• **TASK TO COMPLETE**
Which of the lines below mention the word "backbone"? Pull each one out.

----- DATASET EXTRACT -----

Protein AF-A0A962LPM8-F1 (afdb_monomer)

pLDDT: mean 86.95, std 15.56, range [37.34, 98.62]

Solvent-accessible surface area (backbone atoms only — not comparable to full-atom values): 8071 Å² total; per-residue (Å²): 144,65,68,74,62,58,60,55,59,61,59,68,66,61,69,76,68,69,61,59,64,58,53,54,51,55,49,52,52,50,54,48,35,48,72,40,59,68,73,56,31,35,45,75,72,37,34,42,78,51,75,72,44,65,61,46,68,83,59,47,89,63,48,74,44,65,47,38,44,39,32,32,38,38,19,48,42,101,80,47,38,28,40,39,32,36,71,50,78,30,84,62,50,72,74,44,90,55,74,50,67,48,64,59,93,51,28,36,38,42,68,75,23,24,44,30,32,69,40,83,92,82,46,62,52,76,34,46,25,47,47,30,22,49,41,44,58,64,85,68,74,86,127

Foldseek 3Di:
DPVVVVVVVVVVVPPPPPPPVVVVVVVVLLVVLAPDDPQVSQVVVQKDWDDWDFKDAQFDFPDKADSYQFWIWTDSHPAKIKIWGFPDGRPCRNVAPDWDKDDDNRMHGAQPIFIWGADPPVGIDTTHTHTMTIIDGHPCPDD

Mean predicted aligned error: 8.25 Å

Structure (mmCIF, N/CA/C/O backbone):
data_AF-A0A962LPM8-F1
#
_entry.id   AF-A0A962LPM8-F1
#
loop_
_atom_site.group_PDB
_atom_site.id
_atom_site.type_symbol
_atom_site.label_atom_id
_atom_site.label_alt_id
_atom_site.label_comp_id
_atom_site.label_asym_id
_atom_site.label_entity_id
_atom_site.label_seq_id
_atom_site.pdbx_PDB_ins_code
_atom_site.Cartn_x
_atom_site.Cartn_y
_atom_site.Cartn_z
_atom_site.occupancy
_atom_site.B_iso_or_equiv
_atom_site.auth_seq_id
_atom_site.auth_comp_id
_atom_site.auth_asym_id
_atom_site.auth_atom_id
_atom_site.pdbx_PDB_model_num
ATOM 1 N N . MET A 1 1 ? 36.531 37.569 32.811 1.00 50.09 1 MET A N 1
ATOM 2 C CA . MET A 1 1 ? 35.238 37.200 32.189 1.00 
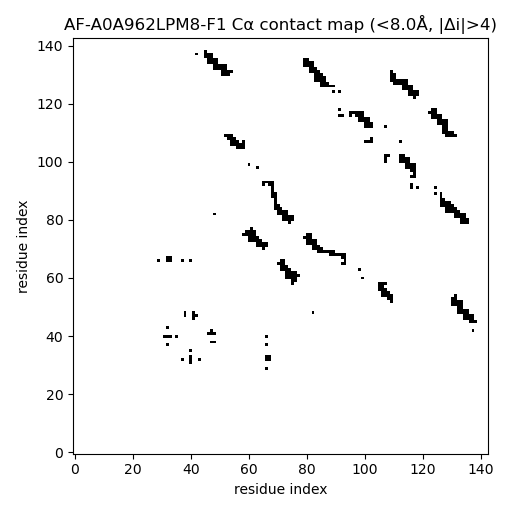50.09 1 MET A CA 1
ATOM 3 C C . MET A 1 1 ? 35.442 36.5
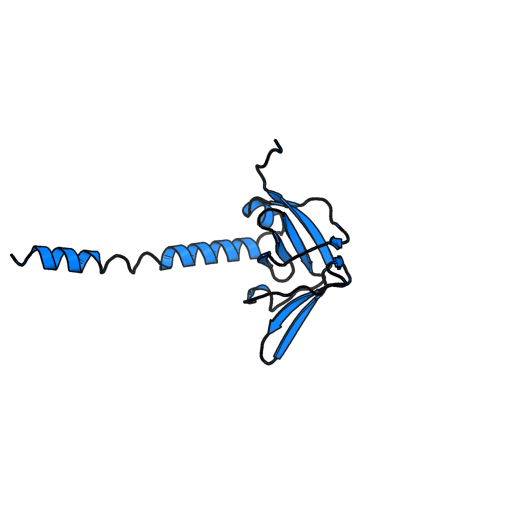57 30.803 1.00 50.09 1 MET A C 1
ATOM 5 O O . MET A 1 1 ? 35.043 37.132 29.807 1.00 50.09 1 MET A O 1
ATOM 9 N N . LYS A 1 2 ? 36.114 35.393 30.709 1.00 52.97 2 LYS A N 1
ATOM 10 C CA . LYS A 1 2 ? 36.376 34.676 29.427 1.00 52.97 2 LYS A CA 1
ATOM 11 C C . LYS A 1 2 ? 36.095 33.160 29.478 1.00 52.97 2 LYS A C 1
ATOM 13 O O . LYS A 1 2 ? 35.903 32.544 28.439 1.00 52.97 2 LYS A O 1
ATOM 18 N N . LYS A 1 3 ? 36.014 32.560 30.678 1.00 52.19 3 LYS A N 1
ATOM 19 C CA . LYS A 1 3 ? 35.735 31.120 30.874 1.00 52.19 3 LYS A CA 1
ATOM 20 C C . LYS A 1 3 ? 34.297 30.720 30.519 1.00 52.19 3 LYS A C 1
ATOM 22 O O . LYS A 1 3 ? 34.083 29.618 30.032 1.00 52.19 3 LYS A O 1
ATOM 27 N N . THR A 1 4 ? 33.331 31.621 30.695 1.00 51.97 4 THR A N 1
ATOM 28 C CA . THR A 1 4 ? 31.907 31.343 30.438 1.00 51.97 4 THR A CA 1
ATOM 29 C C . THR A 1 4 ? 31.599 31.151 28.949 1.00 51.97 4 THR A C 1
ATOM 31 O O . THR A 1 4 ? 30.689 30.407 28.610 1.00 51.97 4 THR A O 1
ATOM 34 N N . HIS A 1 5 ? 32.382 31.760 28.049 1.00 48.38 5 HIS A N 1
ATOM 35 C CA . HIS A 1 5 ? 32.212 31.581 26.599 1.00 48.38 5 HIS A CA 1
ATOM 36 C C . HIS A 1 5 ? 32.799 30.248 26.097 1.00 48.38 5 HIS A C 1
ATOM 38 O O . HIS A 1 5 ? 32.252 29.649 25.179 1.00 48.38 5 HIS A O 1
ATOM 44 N N . TYR A 1 6 ? 33.861 29.737 26.734 1.00 54.50 6 TYR A N 1
ATOM 45 C CA . TYR A 1 6 ? 34.445 28.429 26.396 1.00 54.50 6 TYR A CA 1
ATOM 46 C C . TYR A 1 6 ? 33.539 27.255 26.790 1.00 54.50 6 TYR A C 1
ATOM 48 O O . TYR A 1 6 ? 33.469 26.264 26.070 1.00 54.50 6 TYR A O 1
ATOM 56 N N . LEU A 1 7 ? 32.816 27.382 27.906 1.00 51.28 7 LEU A N 1
ATOM 57 C CA . LEU A 1 7 ? 31.871 26.358 28.358 1.00 51.28 7 LEU A CA 1
ATOM 58 C C . LEU A 1 7 ? 30.625 26.269 27.462 1.00 51.28 7 LEU A C 1
ATOM 60 O O . LEU A 1 7 ? 30.129 25.171 27.246 1.00 51.28 7 LEU A O 1
ATOM 64 N N . MET A 1 8 ? 30.158 27.379 26.877 1.00 53.72 8 MET A N 1
ATOM 65 C CA . MET A 1 8 ? 29.039 27.346 25.921 1.00 53.72 8 MET A CA 1
ATOM 66 C C . MET A 1 8 ? 29.423 26.744 24.559 1.00 53.72 8 MET A C 1
ATOM 68 O O . MET A 1 8 ? 28.622 26.019 23.975 1.00 53.72 8 MET A O 1
ATOM 72 N N . ALA A 1 9 ? 30.649 26.971 24.073 1.00 54.75 9 ALA A N 1
ATOM 73 C CA . ALA A 1 9 ? 31.108 26.421 22.791 1.00 54.75 9 ALA A CA 1
ATOM 74 C C . ALA A 1 9 ? 31.252 24.881 22.799 1.00 54.75 9 ALA A C 1
ATOM 76 O O . ALA A 1 9 ? 31.041 24.230 21.776 1.00 54.75 9 ALA A O 1
ATOM 77 N N . LEU A 1 10 ? 31.561 24.294 23.960 1.00 53.97 10 LEU A N 1
ATOM 78 C CA . LEU A 1 10 ? 31.697 22.843 24.147 1.00 53.97 10 LEU A CA 1
ATOM 79 C C . LEU A 1 10 ? 30.348 22.107 24.212 1.00 53.97 10 LEU A C 1
ATOM 81 O O . LEU A 1 10 ? 30.280 20.922 23.907 1.00 53.97 10 LEU A O 1
ATOM 85 N N . ILE A 1 11 ? 29.265 22.800 24.574 1.00 55.50 11 ILE A N 1
ATOM 86 C CA . ILE A 1 11 ? 27.923 22.204 24.685 1.00 55.50 11 ILE A CA 1
ATOM 87 C C . ILE A 1 11 ? 27.230 22.142 23.313 1.00 55.50 11 ILE A C 1
ATOM 89 O O . ILE A 1 11 ? 26.496 21.198 23.036 1.00 55.50 11 ILE A O 1
ATOM 93 N N . TRP A 1 12 ? 27.515 23.081 22.406 1.00 52.41 12 TRP A N 1
ATOM 94 C CA . TRP A 1 12 ? 26.985 23.054 21.034 1.00 52.41 12 TRP A CA 1
ATOM 95 C C . TRP A 1 12 ? 27.577 21.951 20.147 1.00 52.41 12 TRP A C 1
ATOM 97 O O . TRP A 1 12 ? 26.943 21.538 19.181 1.00 52.41 12 TRP A O 1
ATOM 107 N N . SER A 1 13 ? 28.761 21.434 20.474 1.00 53.09 13 SER A N 1
ATOM 108 C CA . SER A 1 13 ? 29.445 20.416 19.665 1.00 53.09 13 SER A CA 1
ATOM 109 C C . SER A 1 13 ? 28.970 18.981 19.946 1.00 53.09 13 SER A C 1
ATOM 111 O O . SER A 1 13 ? 29.154 18.111 19.101 1.00 53.09 13 SER A O 1
ATOM 113 N N . TYR A 1 14 ? 28.302 18.724 21.078 1.00 56.47 14 TYR A N 1
ATOM 114 C CA . TYR A 1 14 ? 27.813 17.382 21.438 1.00 56.47 14 TYR A CA 1
ATOM 115 C C . TYR A 1 14 ? 26.437 17.020 20.850 1.00 56.47 14 TYR A C 1
ATOM 117 O O . TYR A 1 14 ? 26.093 15.842 20.794 1.00 56.47 14 TYR A O 1
ATOM 125 N N . ALA A 1 15 ? 25.654 17.992 20.373 1.00 57.84 15 ALA A N 1
ATOM 126 C CA . ALA A 1 15 ? 24.301 17.738 19.864 1.00 57.84 15 ALA A CA 1
ATOM 127 C C . ALA A 1 15 ? 24.262 17.054 18.479 1.00 57.84 15 ALA A C 1
ATOM 129 O O . ALA A 1 15 ? 23.220 16.546 18.078 1.00 57.84 15 ALA A O 1
ATOM 130 N N . LEU A 1 16 ? 25.384 17.005 17.752 1.00 58.66 16 LEU A N 1
ATOM 131 C CA . LEU A 1 16 ? 25.438 16.463 16.386 1.00 58.66 16 LEU A CA 1
ATOM 132 C C . LEU A 1 16 ? 25.588 14.930 16.319 1.00 58.66 16 LEU A C 1
ATOM 134 O O . LEU A 1 16 ? 25.431 14.358 15.246 1.00 58.66 16 LEU A O 1
ATOM 138 N N . LEU A 1 17 ? 25.868 14.248 17.436 1.00 58.03 17 LEU A N 1
ATOM 139 C CA . LEU A 1 17 ? 26.170 12.805 17.451 1.00 58.03 17 LEU A CA 1
ATOM 140 C C . LEU A 1 17 ? 24.967 11.900 17.776 1.00 58.03 17 LEU A C 1
ATOM 142 O O . LEU A 1 17 ? 25.064 10.688 17.611 1.00 58.03 17 LEU A O 1
ATOM 146 N N . ALA A 1 18 ? 23.827 12.450 18.202 1.00 61.56 18 ALA A N 1
ATOM 147 C CA . ALA A 1 18 ? 22.653 11.647 18.573 1.00 61.56 18 ALA A CA 1
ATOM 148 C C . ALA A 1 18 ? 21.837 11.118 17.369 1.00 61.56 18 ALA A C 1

-----

• **EXERCISE OUTPUT**
Solvent-accessible surface area (backbone atoms only — not comparable to full-atom values): 8071 Å² total; per-residue (Å²): 144,65,68,74,62,58,60,55,59,61,59,68,66,61,69,76,68,69,61,59,64,58,53,54,51,55,49,52,52,50,54,48,35,48,72,40,59,68,73,56,31,35,45,75,72,37,34,42,78,51,75,72,44,65,61,46,68,83,59,47,89,63,48,74,44,65,47,38,44,39,32,32,38,38,19,48,42,101,80,47,38,28,40,39,32,36,71,50,78,30,84,62,50,72,74,44,90,55,74,50,67,48,64,59,93,51,28,36,38,42,68,75,23,24,44,30,32,69,40,83,92,82,46,62,52,76,34,46,25,47,47,30,22,49,41,44,58,64,85,68,74,86,127
Structure (mmCIF, N/CA/C/O backbone):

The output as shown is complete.